Segment Start: DATASET ENTRIES

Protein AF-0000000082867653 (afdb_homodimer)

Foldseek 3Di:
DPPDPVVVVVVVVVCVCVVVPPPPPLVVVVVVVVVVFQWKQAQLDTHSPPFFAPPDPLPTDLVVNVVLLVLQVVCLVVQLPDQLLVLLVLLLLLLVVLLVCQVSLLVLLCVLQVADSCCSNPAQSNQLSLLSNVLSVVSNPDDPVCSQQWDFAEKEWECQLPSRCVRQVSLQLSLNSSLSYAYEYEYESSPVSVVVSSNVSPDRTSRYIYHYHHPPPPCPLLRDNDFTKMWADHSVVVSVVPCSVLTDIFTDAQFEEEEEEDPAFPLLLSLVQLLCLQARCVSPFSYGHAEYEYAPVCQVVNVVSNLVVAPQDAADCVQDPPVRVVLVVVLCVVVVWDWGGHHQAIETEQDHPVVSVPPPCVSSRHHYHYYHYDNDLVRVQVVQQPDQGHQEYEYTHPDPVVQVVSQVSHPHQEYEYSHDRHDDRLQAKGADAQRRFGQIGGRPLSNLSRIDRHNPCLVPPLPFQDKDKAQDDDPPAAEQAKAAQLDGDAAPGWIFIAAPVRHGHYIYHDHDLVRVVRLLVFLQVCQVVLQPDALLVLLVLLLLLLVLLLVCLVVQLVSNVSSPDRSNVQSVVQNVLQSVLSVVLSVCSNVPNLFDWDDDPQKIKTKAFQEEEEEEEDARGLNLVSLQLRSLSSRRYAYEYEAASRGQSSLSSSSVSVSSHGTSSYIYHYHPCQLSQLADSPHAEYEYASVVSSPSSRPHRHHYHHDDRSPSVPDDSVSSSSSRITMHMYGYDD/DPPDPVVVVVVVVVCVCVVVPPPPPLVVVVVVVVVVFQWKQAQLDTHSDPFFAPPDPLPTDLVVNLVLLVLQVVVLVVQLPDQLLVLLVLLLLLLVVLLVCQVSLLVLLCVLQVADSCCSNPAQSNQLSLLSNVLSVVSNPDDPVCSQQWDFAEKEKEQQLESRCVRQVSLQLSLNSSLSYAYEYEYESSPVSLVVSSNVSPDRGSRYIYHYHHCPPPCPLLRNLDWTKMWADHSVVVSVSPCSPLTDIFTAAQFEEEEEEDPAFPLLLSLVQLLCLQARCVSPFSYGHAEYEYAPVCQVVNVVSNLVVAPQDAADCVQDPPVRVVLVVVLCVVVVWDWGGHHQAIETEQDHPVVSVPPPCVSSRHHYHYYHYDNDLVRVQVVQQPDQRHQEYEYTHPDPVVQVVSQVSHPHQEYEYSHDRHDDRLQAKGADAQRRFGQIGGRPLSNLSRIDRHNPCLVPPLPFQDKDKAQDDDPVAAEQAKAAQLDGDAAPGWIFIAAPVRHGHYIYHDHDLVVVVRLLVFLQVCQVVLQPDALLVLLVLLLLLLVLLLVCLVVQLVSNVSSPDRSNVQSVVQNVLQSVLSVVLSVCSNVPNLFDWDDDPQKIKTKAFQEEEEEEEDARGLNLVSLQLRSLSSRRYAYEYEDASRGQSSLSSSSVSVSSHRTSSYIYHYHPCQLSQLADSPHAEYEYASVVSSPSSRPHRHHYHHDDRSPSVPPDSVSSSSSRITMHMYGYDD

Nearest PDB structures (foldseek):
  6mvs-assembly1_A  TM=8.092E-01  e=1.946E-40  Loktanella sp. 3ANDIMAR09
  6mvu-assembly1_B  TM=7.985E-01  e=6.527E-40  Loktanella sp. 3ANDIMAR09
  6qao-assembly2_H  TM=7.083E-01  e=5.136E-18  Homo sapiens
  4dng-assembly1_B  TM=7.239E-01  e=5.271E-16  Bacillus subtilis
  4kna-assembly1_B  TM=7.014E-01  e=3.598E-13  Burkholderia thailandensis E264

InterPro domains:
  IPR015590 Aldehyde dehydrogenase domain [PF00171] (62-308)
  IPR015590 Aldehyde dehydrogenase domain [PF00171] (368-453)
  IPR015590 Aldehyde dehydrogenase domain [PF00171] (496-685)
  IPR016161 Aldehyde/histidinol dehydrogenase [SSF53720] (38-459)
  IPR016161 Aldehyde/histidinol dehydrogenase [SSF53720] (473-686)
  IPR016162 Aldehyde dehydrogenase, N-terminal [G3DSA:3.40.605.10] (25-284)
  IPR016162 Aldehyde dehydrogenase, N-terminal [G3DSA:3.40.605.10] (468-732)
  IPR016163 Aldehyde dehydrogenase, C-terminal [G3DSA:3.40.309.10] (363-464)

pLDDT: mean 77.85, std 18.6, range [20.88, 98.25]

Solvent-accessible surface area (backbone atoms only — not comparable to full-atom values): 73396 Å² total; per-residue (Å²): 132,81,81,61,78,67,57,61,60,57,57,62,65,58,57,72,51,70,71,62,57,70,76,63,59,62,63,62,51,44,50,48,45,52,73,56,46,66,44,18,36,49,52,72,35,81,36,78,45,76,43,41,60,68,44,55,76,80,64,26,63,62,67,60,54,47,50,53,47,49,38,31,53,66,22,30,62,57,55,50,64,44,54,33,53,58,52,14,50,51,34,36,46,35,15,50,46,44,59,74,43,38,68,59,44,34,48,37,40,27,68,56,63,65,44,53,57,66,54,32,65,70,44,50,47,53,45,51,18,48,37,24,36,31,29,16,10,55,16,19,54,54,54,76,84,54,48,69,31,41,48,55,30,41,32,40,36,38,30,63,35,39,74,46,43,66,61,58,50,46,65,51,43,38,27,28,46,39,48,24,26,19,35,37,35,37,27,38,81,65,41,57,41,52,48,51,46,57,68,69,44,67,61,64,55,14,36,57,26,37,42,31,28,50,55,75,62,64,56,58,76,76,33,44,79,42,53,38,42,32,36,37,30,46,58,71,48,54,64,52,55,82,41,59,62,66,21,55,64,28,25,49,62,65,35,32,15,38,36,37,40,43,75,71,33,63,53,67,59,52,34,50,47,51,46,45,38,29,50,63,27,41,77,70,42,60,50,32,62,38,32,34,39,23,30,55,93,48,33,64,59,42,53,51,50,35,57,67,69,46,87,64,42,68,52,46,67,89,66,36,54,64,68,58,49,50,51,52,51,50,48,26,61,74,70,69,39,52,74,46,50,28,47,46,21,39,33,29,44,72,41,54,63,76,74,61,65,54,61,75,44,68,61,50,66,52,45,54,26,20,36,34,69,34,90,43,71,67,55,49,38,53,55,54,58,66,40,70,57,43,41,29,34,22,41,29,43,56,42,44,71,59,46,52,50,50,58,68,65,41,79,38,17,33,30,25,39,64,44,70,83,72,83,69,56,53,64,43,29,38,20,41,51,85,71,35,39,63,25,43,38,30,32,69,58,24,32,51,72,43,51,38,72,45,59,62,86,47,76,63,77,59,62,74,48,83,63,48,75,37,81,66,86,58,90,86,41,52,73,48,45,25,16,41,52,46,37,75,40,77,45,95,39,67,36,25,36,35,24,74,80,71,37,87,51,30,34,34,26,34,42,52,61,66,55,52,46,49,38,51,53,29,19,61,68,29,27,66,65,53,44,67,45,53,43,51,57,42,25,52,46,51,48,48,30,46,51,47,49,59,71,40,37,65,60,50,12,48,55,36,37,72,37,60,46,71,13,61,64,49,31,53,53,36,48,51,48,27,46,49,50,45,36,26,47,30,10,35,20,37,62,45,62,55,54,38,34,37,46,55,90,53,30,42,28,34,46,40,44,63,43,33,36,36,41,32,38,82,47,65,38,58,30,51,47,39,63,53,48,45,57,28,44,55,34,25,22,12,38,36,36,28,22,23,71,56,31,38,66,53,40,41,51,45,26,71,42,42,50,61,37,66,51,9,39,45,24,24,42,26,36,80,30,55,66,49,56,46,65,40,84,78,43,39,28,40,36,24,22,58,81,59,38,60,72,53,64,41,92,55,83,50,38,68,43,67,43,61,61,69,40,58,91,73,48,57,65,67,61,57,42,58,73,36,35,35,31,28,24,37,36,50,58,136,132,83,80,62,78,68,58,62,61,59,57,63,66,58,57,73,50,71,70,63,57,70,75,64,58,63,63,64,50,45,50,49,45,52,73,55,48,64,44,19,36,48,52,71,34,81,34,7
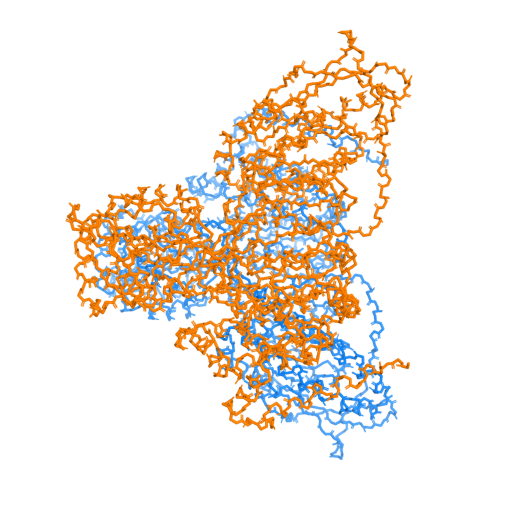9,46,77,42,39,59,68,45,57,76,76,67,27,64,62,66,61,56,47,47,53,45,49,37,31,54,64,22,30,62,56,54,50,66,46,53,34,54,57,52,13,49,51,34,37,46,36,16,48,47,43,57,75,43,39,70,60,43,34,51,38,40,27,69,57,63,64,44,53,58,64,54,32,66,70,45,51,46,52,45,51,19,48,36,24,36,32,30,15,10,55,16,18,53,54,53,75,84,53,47,69,31,42,46,53,28,39,32,41,36,38,30,63,22,36,72,46,42,67,62,58,50,46,66,50,43,39,26,29,45,39,48,24,27,19,35,38,36,37,28,37,80,63,41,57,41,50,47,51,48,57,68,68,44,68,60,65,53,15,37,57,26,37,40,29,26,46,53,78,60,64,59,54,79,63,40,42,68,42,55,38,44,30,37,36,29,48,52,71,49,57,61,50,57,78,45,61,60,67,24,54,63,31,30,49,61,67,36,32,14,38,35,37,41,45,76,72,32,61,55,66,60,53,34,48,46,51,45,45,37,29,51,65,27,45,76,67,42,63,50,32,62,38,32,34,39,24,30,55,92,47,33,66,61,42,53,52,51,36,55,68,69,46,87,65,42,68,52,47,65,89,65,38,54,65,68,58,49,49,51,52,51,48,46,24,61,75,70,68,40,54,72,46,50,28,47,47,20,39,33,30,46,72,42,54,63,74,73,62,64,56,64,71,48,66,57,52,62,53,48,55,26,19,35,34,69,34,90,44,70,68,58,49,39,54,54,56,59,67,39,68,57,44,42,28,34,21,41,29,42,55,42,44,70,58,46,52,51,49,57,68,63,40,79,38,18,31,32,25,38,62,44,72,82,71,82,70,57,53,65,43,29,39,20,39,50,85,70,34,37,63,27,44,39,30,32,69,56,24,31,51,74,44,50,37,74,45,60,63,87,48,76,62,78,59,63,75,48,83,65,48,76,41,80,65,86,58,89,87,42,54,72,48,42,25,15,40,52,44,37,76,39,78,45,95,39,66,36,25,35,35,25,75,80,72,38,85,52,29,35,35,26,34,44,54,62,66,56,52,47,48,37,50,52,28,18,62,68,27,28,66,65,53,45,66,46,52,44,51,57,40,24,52,47,51,48,49,30,46,52,48,49,58,70,40,39,64,60,51,12,48,54,35,37,72,37,60,48,70,13,61,64,48,30,54,53,34,48,52,48,26,45,49,47,45,36,25,48,31,11,36,19,38,62,44,62,56,54,38,34,37,46,55,90,54,31,39,27,33,46,40,45,62,42,35,36,36,40,33,39,80,44,64,37,59,34,53,45,42,63,52,48,46,57,30,44,54,34,24,22,12,37,36,36,27,21,25,71,56,31,38,66,54,41,42,50,44,28,72,44,42,50,61,36,64,50,9,40,45,26,26,42,26,35,80,30,55,68,48,55,46,64,40,84,82,42,40,28,39,35,25,21,58,81,60,40,59,73,54,66,42,91,54,83,50,37,68,43,67,42,59,61,68,42,57,90,74,46,56,64,68,63,55,43,57,73,37,34,34,31,28,24,38,36,50,56,133

Radius of gyration: 34.48 Å; Cα contacts (8 Å, |Δi|>4): 3154; chains: 2; bounding box: 90×97×92 Å

Secondary structure (DSSP, 8-state):
----HHHHHHHHHGGGGGG-S----HHHHHHHHHHT-S-EEETTEEE----B-SS-GGGS-HHHHHHHHHHHHHHHHHHHTS-HHHHHHHHHHHHHHHHHTHHHHHHHHHHHH---HHHIIIIIHHHHHHHHHHHHHHHHT--GGGGGGEE--EEEEE-TT-S-HHHHHHHHHHHHHHTT-EEEEEE-TT-HHHHHHHHHH-PPTTTEEEEEB---S---SS------EEEEE-HHHHHSGGGGGGSEEEE----EEEEEE-TT--HHHHHHHHHHIIIIITTT-SS-EEEEEEEHHHHHHHHHHHHHHS--PPPPTTTS-HHHHHHHHHHHHHHT-EEEE-SS-EEEES--GGGGT--SGGGGT--EEEEEEES-HHHHHHHHHT-TTEEEEEEE-SBHHHHHHHHHH--SSEEEES--SPPPPTT--EE--TTS-S-EESHHHHHHTT-EE--------------EEE-S--TTSEEE-EEETTEEE--SEEEEEEPTTSSEEEEEEE--HHHHHHHHHHHHHHHHHHHHS-HHHHHHHHHHHHHHHHHTHHHHHHHHHHHTS-HHHHHHHHHHHHHHHHHHHHHHHHTT-TT-EEEETTEEEEEEE-SEEEEES---SHHHHHHHHHHHHHTT-EEEEE--GGGHHHHHHHHHHGGGSPTTTEEEE-TT-HHHHHH-TT--EEEEEHHHHTT---SS--EEEEE-GGGTTSS-HHHHHHHHEEEEEEEE--/----HHHHHHHHHTGGGGG-S----HHHHHHHHHHS-S-EEETTEEE----B-SS-GGGS-HHHHHHHHHHHHHHHHHHHTS-HHHHHHHHHHHHHHHHHTHHHHHHHHHHHH---HHHIIIIIHHHHHHHHHHHHHHHHT--GGGGGGEE--EEEEE-TT-S-HHHHHHHHHHHHHHTT-EEEEEE-TT-HHHHHHHHHH-PPTTTEEEEEB---S---TTTTT---EEEEE-HHHHHSTT-GGGSEEEE----EEEEEE-TT--HHHHHHHHHHIIIIITTT-SS-EEEEEEEHHHHHHHHHHHHHHS--PPPPTTTS-HHHHHHHHHHHHHHT-EEEE-SS-EEEES--GGGGT--GGGGGT--EEEEEEES-HHHHHHHHHT-TTEEEEEEE-SBHHHHHHHHHH--SSEEEES--SPPPPTT--EE--TTS-S-EESHHHHHHTT-EE--------------EEE----TTSEEE-EEETTEEE--SEEEEEEPTTSSEEEEEEE--HHHHHHHHHHHHHHHHHHHHS-HHHHHHHHHHHHHHHHHTHHHHHHHHHHHTS-HHHHHHHHHHHHHHHHHHHHHHHHTT-TT-EEEETTEEEEEEE-SEEEEES---SHHHHHHHHHHHHHTT-EEEEE--GGGHHHHHHHHHHGGGSPTTTEEEE-TT-HHHHHH-TT--EEEEEHHHHTT---SS--EEEEE-GGGTTSS-HHHHHHHHEEEEEEEE--

Sequence (1468 aa):
MPVNPSLVCKLLDSMENIDKIPLTPAEEKLKDLRKKVPSSFINGQWLNPEPLKTEPWIHQEKAVVDKIYWHNYESLGQWSNLAADARKNHLSKVAQVIKKRSAELSEFEVYAHNAPADLLLKEVIPFLSSYWQYYSGWAAMEDPQNRQFYATGMVLVDVRKSRFPLLEANLAAAPALAAGCVVTVIGHTRVESLLFLASIANFPAGVLNVVVTDSESNPPQDAFVGRPLVVFGPIQSMAEHTEFFNAECTFYFCGRSSMIVLDQSDVEGAARALLEETAKRANFSLWPATEVLVQEHLFQTFVSYFEKINPGTPVSSKKFPESALGKIKKFAKDEGVKLIECVEALVLVNSRYEELGVSKSVDAGLNVVSIMPIRSLNEAVSIVNSRPRIISASVWTQEGPLATRAASALKVPLVWVNHHGVISDPASGLGSTLYSGFGRWGGLNGLLNFKQWRPTVCDKGAHRLETKWSDVADPTLRSLGMLIDGKVVQAASTKVLISRNETPFATIAIPNSKEVGSAVSAALKAFPAWSALSQTARAEAVQNFAAALLKSEAAYAKLLTDFGVEGDSIAAREMKAATQVLSKWCGKATVGQVLDSSMNGKSWTRQVAIGVVGICGPIDSLSALISLIAPALLAGNCVIVGASPREVLVALHLAQVGAALPAGVLSVVGPESQAHLAAHPELGALWVGFREATRLLSKQPKKVWRVDWACLDVCPGEYIIHHCTNCRSVCYADMPVNPSLVCKLLDSMENIDKIPLTPAEEKLKDLRKKVPSSFINGQWLNPEPLKTEPWIHQEKAVVDKIYWHNYESLGQWSNLAADARKNHLSKVAQVIKKRSAELSEFEVYAHNAPADLLLKEVIPFLSSYWQYYSGWAAMEDPQNRQFYATGMVLVDVRKSRFPLLEANLAAAPALAAGCVVTVIGHTRVESLLFLASIANFPAGVLNVVVTDSESNPPQDAFVGRPLVVFGPIQSMAEHTEFFNAECTFYFCGRSSMIVLDQSDVEGAARALLEETAKRANFSLWPATEVLVQEHLFQTFVSYFEKINPGTPVSSKKFPESALGKIKKFAKDEGVKLIECVEALVLVNSRYEELGVSKSVDAGLNVVSIMPIRSLNEAVSIVNSRPRIISASVWTQEGPLATRAASALKVPLVWVNHHGVISDPASGLGSTLYSGFGRWGGLNGLLNFKQWRPTVCDKGAHRLETKWSDVADPTLRSLGMLIDGKVVQAASTKVLISRNETPFATIAIPNSKEVGSAVSAALKAFPAWSALSQTARAEAVQNFAAALLKSEAAYAKLLTDFGVEGDSIAAREMKAATQVLSKWCGKATVGQVLDSSMNGKSWTRQVAIGVVGICGPIDSLSALISLIAPALLAGNCVIVGASPREVLVALHLAQVGAALPAGVLSVVGPESQAHLAAHPELGALWVGFREATRLLSKQPKKVWRVDWACLDVCPGEYIIHHCTNCRSVCYAD

Organism: NCBI:txid197152

Structure (mmCIF, N/CA/C/O backbone):
data_AF-0000000082867653-model_v1
#
loop_
_entity.id
_entity.type
_entity.pdbx_description
1 polymer 'Aldehyde dehydrogenase domain-containing protein'
#
loop_
_atom_site.group_PDB
_atom_site.id
_atom_site.type_symbol
_atom_site.label_atom_id
_atom_site.label_alt_id
_atom_site.label_comp_id
_atom_site.label_asym_id
_atom_site.label_entity_id
_atom_site.label_seq_id
_atom_site.pdbx_PDB_ins_code
_atom_site.Cartn_x
_atom_site.Cartn_y
_atom_site.Cartn_z
_atom_site.occupancy
_atom_site.B_iso_or_equiv
_atom_site.auth_seq_id
_atom_site.auth_comp_id
_atom_site.auth_asym_id
_atom_site.auth_atom_id
_atom_site.pdbx_PDB_model_num
ATOM 1 N N . MET A 1 1 ? 33.094 -29.906 13.969 1 20.92 1 MET A N 1
ATOM 2 C CA . MET A 1 1 ? 33.906 -28.719 14.258 1 20.92 1 MET A CA 1
ATOM 3 C C . MET A 1 1 ? 33.219 -27.469 13.695 1 20.92 1 MET A C 1
ATOM 5 O O . MET A 1 1 ? 32.812 -27.453 12.539 1 20.92 1 MET A O 1
ATOM 9 N N . PRO A 1 2 ? 32.75 -26.531 14.492 1 21.83 2 PRO A N 1
ATOM 10 C CA . PRO A 1 2 ? 31.734 -25.469 14.383 1 21.83 2 PRO A CA 1
ATOM 11 C C . PRO A 1 2 ? 32.156 -24.328 13.469 1 21.83 2 PRO A C 1
ATOM 13 O O . PRO A 1 2 ? 33.25 -23.766 13.648 1 21.83 2 PRO A O 1
ATOM 16 N N . VAL A 1 3 ? 32 -24.531 12.156 1 24.17 3 VAL A N 1
ATOM 17 C CA . VAL A 1 3 ? 32.625 -23.656 11.156 1 24.17 3 VAL A CA 1
ATOM 18 C C . VAL A 1 3 ? 32.375 -22.203 11.516 1 24.17 3 VAL A C 1
ATOM 20 O O . VAL A 1 3 ? 31.25 -21.844 11.883 1 24.17 3 VAL A O 1
ATOM 23 N N . ASN A 1 4 ? 33.344 -21.5 11.938 1 23.11 4 ASN A N 1
ATOM 24 C CA . ASN A 1 4 ? 33.562 -20.156 12.461 1 23.11 4 ASN A CA 1
ATOM 25 C C . ASN A 1 4 ? 32.969 -19.094 11.555 1 23.11 4 ASN A C 1
ATOM 27 O O . ASN A 1 4 ? 33.25 -19.047 10.359 1 23.11 4 ASN A O 1
ATOM 31 N N . PRO A 1 5 ? 31.906 -18.484 11.867 1 26.52 5 PRO A N 1
ATOM 32 C CA . PRO A 1 5 ? 31.094 -17.453 11.203 1 26.52 5 PRO A CA 1
ATOM 33 C C . PRO A 1 5 ? 31.938 -16.328 10.625 1 26.52 5 PRO A C 1
ATOM 35 O O . PRO A 1 5 ? 31.438 -15.508 9.852 1 26.52 5 PRO A O 1
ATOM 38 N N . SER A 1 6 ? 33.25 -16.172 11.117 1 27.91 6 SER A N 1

Segment End: DATASET ENTRIES

● WHAT YOU HAVE TO DO
Look through the entries above; copy each line where the string "Loktanella" appears.

● REPLY TO THE TASK
  6mvs-assembly1_A  TM=8.092E-01  e=1.946E-40  Loktanella sp. 3ANDIMAR09
  6mvu-assembly1_B  TM=7.985E-01  e=6.527E-40  Loktanella sp. 3ANDIMAR09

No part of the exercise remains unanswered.